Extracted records
********************
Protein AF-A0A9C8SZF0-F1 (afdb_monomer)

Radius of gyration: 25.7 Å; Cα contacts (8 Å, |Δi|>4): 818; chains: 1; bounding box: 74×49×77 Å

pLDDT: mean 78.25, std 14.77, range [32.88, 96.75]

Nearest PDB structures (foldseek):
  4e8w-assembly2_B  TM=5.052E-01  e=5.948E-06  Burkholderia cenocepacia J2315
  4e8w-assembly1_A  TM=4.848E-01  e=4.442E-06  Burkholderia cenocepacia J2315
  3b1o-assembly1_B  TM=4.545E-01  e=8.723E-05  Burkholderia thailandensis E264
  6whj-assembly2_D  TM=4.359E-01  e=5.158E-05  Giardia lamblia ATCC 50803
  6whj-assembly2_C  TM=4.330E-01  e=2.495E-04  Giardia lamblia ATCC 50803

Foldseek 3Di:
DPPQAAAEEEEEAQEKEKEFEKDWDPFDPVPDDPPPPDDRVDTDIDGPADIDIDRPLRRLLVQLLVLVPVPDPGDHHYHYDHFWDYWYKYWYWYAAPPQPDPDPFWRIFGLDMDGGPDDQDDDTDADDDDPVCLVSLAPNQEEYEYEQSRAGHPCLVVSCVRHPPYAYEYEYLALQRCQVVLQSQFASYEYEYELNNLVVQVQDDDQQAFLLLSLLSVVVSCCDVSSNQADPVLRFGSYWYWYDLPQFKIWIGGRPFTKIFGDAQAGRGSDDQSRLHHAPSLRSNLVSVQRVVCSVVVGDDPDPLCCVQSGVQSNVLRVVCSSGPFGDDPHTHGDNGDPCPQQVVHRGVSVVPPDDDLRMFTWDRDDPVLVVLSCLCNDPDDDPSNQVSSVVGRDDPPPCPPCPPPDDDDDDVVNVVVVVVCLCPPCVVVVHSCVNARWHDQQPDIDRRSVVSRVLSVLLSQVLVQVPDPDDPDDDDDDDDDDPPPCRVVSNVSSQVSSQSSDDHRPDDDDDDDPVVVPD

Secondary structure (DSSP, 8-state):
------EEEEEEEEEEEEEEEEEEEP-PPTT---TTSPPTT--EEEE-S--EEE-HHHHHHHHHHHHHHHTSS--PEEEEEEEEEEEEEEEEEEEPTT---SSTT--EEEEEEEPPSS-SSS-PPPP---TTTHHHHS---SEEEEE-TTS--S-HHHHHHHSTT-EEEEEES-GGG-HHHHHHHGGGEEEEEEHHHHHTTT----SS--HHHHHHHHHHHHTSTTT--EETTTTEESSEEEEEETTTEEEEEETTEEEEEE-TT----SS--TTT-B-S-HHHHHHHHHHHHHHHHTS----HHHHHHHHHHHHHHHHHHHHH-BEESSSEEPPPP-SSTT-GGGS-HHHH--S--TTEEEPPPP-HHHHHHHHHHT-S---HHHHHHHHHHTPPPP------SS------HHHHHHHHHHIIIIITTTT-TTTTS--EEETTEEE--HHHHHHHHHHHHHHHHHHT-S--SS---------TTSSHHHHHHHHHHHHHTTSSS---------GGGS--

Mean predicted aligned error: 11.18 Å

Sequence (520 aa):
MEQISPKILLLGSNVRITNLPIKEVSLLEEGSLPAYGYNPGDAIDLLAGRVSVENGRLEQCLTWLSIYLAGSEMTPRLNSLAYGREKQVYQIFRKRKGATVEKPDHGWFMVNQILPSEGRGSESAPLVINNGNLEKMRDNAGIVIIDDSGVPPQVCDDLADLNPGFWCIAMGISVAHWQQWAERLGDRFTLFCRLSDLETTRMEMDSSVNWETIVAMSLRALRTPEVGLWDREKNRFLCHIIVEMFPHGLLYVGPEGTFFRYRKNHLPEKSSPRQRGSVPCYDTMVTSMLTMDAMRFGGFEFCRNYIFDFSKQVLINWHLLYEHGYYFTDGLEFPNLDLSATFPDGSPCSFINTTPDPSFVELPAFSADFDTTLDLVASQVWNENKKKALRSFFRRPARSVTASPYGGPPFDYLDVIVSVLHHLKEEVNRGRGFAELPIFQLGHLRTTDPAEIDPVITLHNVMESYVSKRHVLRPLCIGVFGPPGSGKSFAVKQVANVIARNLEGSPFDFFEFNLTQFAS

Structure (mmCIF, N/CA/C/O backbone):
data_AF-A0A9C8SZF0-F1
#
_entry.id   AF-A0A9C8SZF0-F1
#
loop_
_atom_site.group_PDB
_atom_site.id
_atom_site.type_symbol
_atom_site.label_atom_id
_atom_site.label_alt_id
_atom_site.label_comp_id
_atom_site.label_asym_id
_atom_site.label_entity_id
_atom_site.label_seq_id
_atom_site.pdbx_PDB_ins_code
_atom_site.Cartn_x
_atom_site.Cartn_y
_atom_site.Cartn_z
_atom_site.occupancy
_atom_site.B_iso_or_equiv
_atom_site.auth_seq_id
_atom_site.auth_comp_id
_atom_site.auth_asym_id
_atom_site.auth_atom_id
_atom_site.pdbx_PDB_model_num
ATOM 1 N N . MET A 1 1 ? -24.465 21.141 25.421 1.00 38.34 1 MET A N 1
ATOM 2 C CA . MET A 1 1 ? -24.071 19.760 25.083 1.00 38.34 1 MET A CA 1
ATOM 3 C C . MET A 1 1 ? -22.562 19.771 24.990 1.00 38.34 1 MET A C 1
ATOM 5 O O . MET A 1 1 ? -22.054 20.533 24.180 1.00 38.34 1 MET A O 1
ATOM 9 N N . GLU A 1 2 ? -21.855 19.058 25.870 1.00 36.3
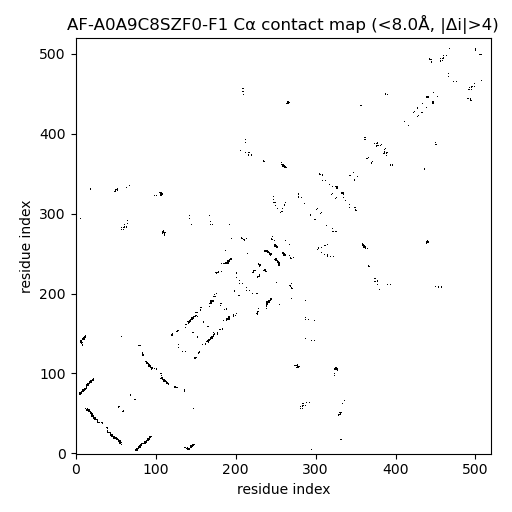4 2 GLU A N 1
ATOM 10 C CA . GLU A 1 2 ? -20.407 18.880 25.710 1.00 36.34 2 GLU A CA 1
ATOM 11 C C . GLU A 1 2 ? -20.170 18.201 24.364 1.00 36.34 2 GLU A C 1
ATOM 13 O O . GLU A 1 2 ? -20.716 17.131 24.092 1.00 36.34 2 GLU A O 1
ATOM 18 N N . GLN A 1 3 ? -19.431 18.871 23.487 1.00 45.34 3 GLN A N 1
ATOM 19 C CA . GLN A 1 3 ? -19.032 18.318 22.205 1.00 45.34 3 GLN A CA 1
ATOM 20 C C . GLN A 1 3 ? -18.050 17.187 22.520 1.00 45.34 3 GLN A C 1
ATOM 22 O O . GLN A 1 3 ? -16.918 17.438 22.931 1.00 45.34 3 GLN A O 1
ATOM 27 N N . ILE A 1 4 ? -18.525 15.941 22.456 1.00 55.91 4 ILE A N 1
ATOM 28 C CA . ILE A 1 4 ? -17.714 14.757 22.749 1.00 55.91 4 ILE A CA 1
ATOM 29 C C . ILE A 1 4 ? -16.521 14.790 21.791 1.00 55.91 4 ILE A C 1
ATOM 31 O O . ILE A 1 4 ? -16.707 14.729 20.577 1.00 55.91 4 ILE A O 1
ATOM 35 N N . SER A 1 5 ? -15.309 14.936 22.335 1.00 64.50 5 SER A N 1
ATOM 36 C CA . SER A 1 5 ? -14.091 14.920 21.521 1.00 64.50 5 SER A CA 1
ATOM 37 C C . SER A 1 5 ? -14.018 13.590 20.758 1.00 64.50 5 SER A C 1
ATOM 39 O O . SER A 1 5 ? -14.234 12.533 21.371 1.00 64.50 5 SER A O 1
********************
_WHAT IS EXPECTED_
Quote every record above exactly, leaving out any pictures.

_ANSWER TO THIS EXERCISE_
Protein AF-A0A9C8SZF0-F1 (afdb_monomer)

Radius of gyration: 25.7 Å; Cα contacts (8 Å, |Δi|>4): 818; chains: 1; bounding box: 74×49×77 Å

pLDDT: mean 78.25, std 14.77, range [32.88, 96.75]

Nearest PDB structures (foldseek):
  4e8w-assembly2_B  TM=5.052E-01  e=5.948E-06  Burkholderia cenocepacia J2315
  4e8w-assembly1_A  TM=4.848E-01  e=4.442E-06  Burkholderia cenocepacia J2315
  3b1o-assembly1_B  TM=4.545E-01  e=8.723E-05  Burkholderia thailandensis E264
  6whj-assembly2_D  TM=4.359E-01  e=5.158E-05  Giardia lamblia ATCC 50803
  6whj-assembly2_C  TM=4.330E-01  e=2.495E-04  Giardia lamblia ATCC 50803

Foldseek 3Di:
DPPQAAAEEEEEAQEKEKEFEKDWDPFDPVPDDPPPPDDRVDTDIDGPADIDIDRPLRRLLVQLLVLVPVPDPGDHHYHYDHFWDYWYKYWYWYAAPPQPDPDPFWRIFGLDMDGGPDDQDDDTDADDDDPVCLVSLAPNQEEYEYEQSRAGHPCLVVSCVRHPPYAYEYEYLALQRCQVVLQSQFASYEYEYELNNLVVQVQDDDQQAFLLLSLLSVVVSCCDVSSNQADPVLRFGSYWYWYDLPQFKIWIGGRPFTKIFGDAQAGRGSDDQSRLHHAPSLRSNLVSVQRVVCSVVVGDDPDPLCCVQSGVQSNVLRVVCSSGPFGDDPHTHGDNGDPCPQQVVHRGVSVVPPDDDLRMFTWDRDDPVLVVLSCLCNDPDDDPSNQVSSVVGRDDPPPCPPCPPPDDDDDDVVNVVVVVVCLCPPCVVVVHSCVNARWHDQQPDIDRRSVVSRVLSVLLSQVLVQVPDPDDPDDDDDDDDDDPPPCRVVSNVSSQVSSQSSDDHRPDDDDDDDPVVVPD

Secondary structure (DSSP, 8-state):
------EEEEEEEEEEEEEEEEEEEP-PPTT---TTSPPTT--EEEE-S--EEE-HHHHHHHHHHHHHHHTSS--PEEEEEEEEEEEEEEEEEEEPTT---SSTT--EEEEEEEPPSS-SSS-PPPP---TTTHHHHS---SEEEEE-TTS--S-HHHHHHHSTT-EEEEEES-GGG-HHHHHHHGGGEEEEEEHHHHHTTT----SS--HHHHHHHHHHHHTSTTT--EETTTTEESSEEEEEETTTEEEEEETTEEEEEE-TT----SS--TTT-B-S-HHHHHHHHHHHHHHHHTS----HHHHHHHHHHHHHHHHHHHHH-BEESSSEEPPPP-SSTT-GGGS-HHHH--S--TTEEEPPPP-HHHHHHHHHHT-S---HHHHHHHHHHTPPPP------SS------HHHHHHHHHHIIIIITTTT-TTTTS--EEETTEEE--HHHHHHHHHHHHHHHHHHT-S--SS---------TTSSHHHHHHHHHHHHHTTSSS---------GGGS--

Mean predicted aligned error: 11.18 Å

Sequence (520 aa):
MEQISPKILLLGSNVRITNLPIKEVSLLEEGSLPAYGYNPGDAIDLLAGRVSVENGRLEQCLTWLSIYLAGSEMTPRLNSLAYGREKQVYQIFRKRKGATVEKPDHGWFMVNQILPSEGRGSESAPLVINNGNLEKMRDNAGIVIIDDSGVPPQVCDDLADLNPGFWCIAMGISVAHWQQWAERLGDRFTLFCRLSDLETTRMEMDSSVNWETIVAMSLRALRTPEVGLWDREKNRFLCHIIVEMFPHGLLYVGPEGTFFRYRKNHLPEKSSPRQRGSVPCYDTMVTSMLTMDAMRFGGFEFCRNYIFDFSKQVLINWHLLYEHGYYFTDGLEFPNLDLSATFPDGSPCSFINTTPDPSFVELPAFSADFDTTLDLVASQVWNENKKKALRSFFRRPARSVTASPYGGPPFDYLDVIVSVLHHLKEEVNRGRGFAELPIFQLGHLRTTDPAEIDPVITLHNVMESYVSKRHVLRPLCIGVFGPPGSGKSFAVKQVANVIARNLEGSPFDFFEFNLTQFAS

Structure (mmCIF, N/CA/C/O backbone):
data_AF-A0A9C8SZF0-F1
#
_entry.id   AF-A0A9C8SZF0-F1
#
loop_
_atom_site.group_PDB
_atom_site.id
_atom_site.type_symbol
_atom_site.label_atom_id
_atom_site.label_alt_id
_atom_site.label_comp_id
_atom_site.label_asym_id
_atom_site.label_entity_id
_atom_site.label_seq_id
_atom_site.pdbx_PDB_ins_code
_atom_site.Cartn_x
_atom_site.Cartn_y
_atom_site.Cartn_z
_atom_site.occupancy
_atom_site.B_iso_or_equiv
_atom_site.auth_seq_id
_atom_site.auth_comp_id
_atom_site.auth_asym_id
_atom_site.auth_atom_id
_atom_site.pdbx_PDB_model_num
ATOM 1 N N . MET A 1 1 ? -24.465 21.141 25.421 1.00 38.34 1 MET A N 1
ATOM 2 C CA . MET A 1 1 ? -24.071 19.760 25.083 1.00 38.34 1 MET A CA 1
ATOM 3 C C . MET A 1 1 ? -22.562 19.771 24.990 1.00 38.34 1 MET A C 1
ATOM 5 O O . MET A 1 1 ? -22.054 20.533 24.180 1.00 38.34 1 MET A O 1
ATOM 9 N N . GLU A 1 2 ? -21.855 19.058 25.870 1.00 36.3
4 2 GLU A N 1
ATOM 10 C CA . GLU A 1 2 ? -20.407 18.880 25.710 1.00 36.34 2 GLU A CA 1
ATOM 11 C C . GLU A 1 2 ? -20.170 18.201 24.364 1.00 36.34 2 GLU A C 1
ATOM 13 O O . GLU A 1 2 ? -20.716 17.131 24.092 1.00 36.34 2 GLU A O 1
ATOM 18 N N . GLN A 1 3 ? -19.431 18.871 23.487 1.00 45.34 3 GLN A N 1
ATOM 19 C CA . GLN A 1 3 ? -19.032 18.318 22.205 1.00 45.34 3 GLN A CA 1
ATOM 20 C C . GLN A 1 3 ? -18.050 17.187 22.520 1.00 45.34 3 GLN A C 1
ATOM 22 O O . GLN A 1 3 ? -16.918 17.438 22.931 1.00 45.34 3 GLN A O 1
ATOM 27 N N . ILE A 1 4 ? -18.525 15.941 22.456 1.00 55.91 4 ILE A N 1
ATOM 28 C CA . ILE A 1 4 ? -17.714 14.757 22.749 1.00 55.91 4 ILE A CA 1
ATOM 29 C C . ILE A 1 4 ? -16.521 14.790 21.791 1.00 55.91 4 ILE A C 1
ATOM 31 O O . ILE A 1 4 ? -16.707 14.729 20.577 1.00 55.91 4 ILE A O 1
ATOM 35 N N . SER A 1 5 ? -15.309 14.936 22.335 1.00 64.50 5 SER A N 1
ATOM 36 C CA . SER A 1 5 ? -14.091 14.920 21.521 1.00 64.50 5 SER A CA 1
ATOM 37 C C . SER A 1 5 ? -14.018 13.590 20.758 1.00 64.50 5 SER A C 1
ATOM 39 O O . SER A 1 5 ? -14.234 12.533 21.371 1.00 64.50 5 SER A O 1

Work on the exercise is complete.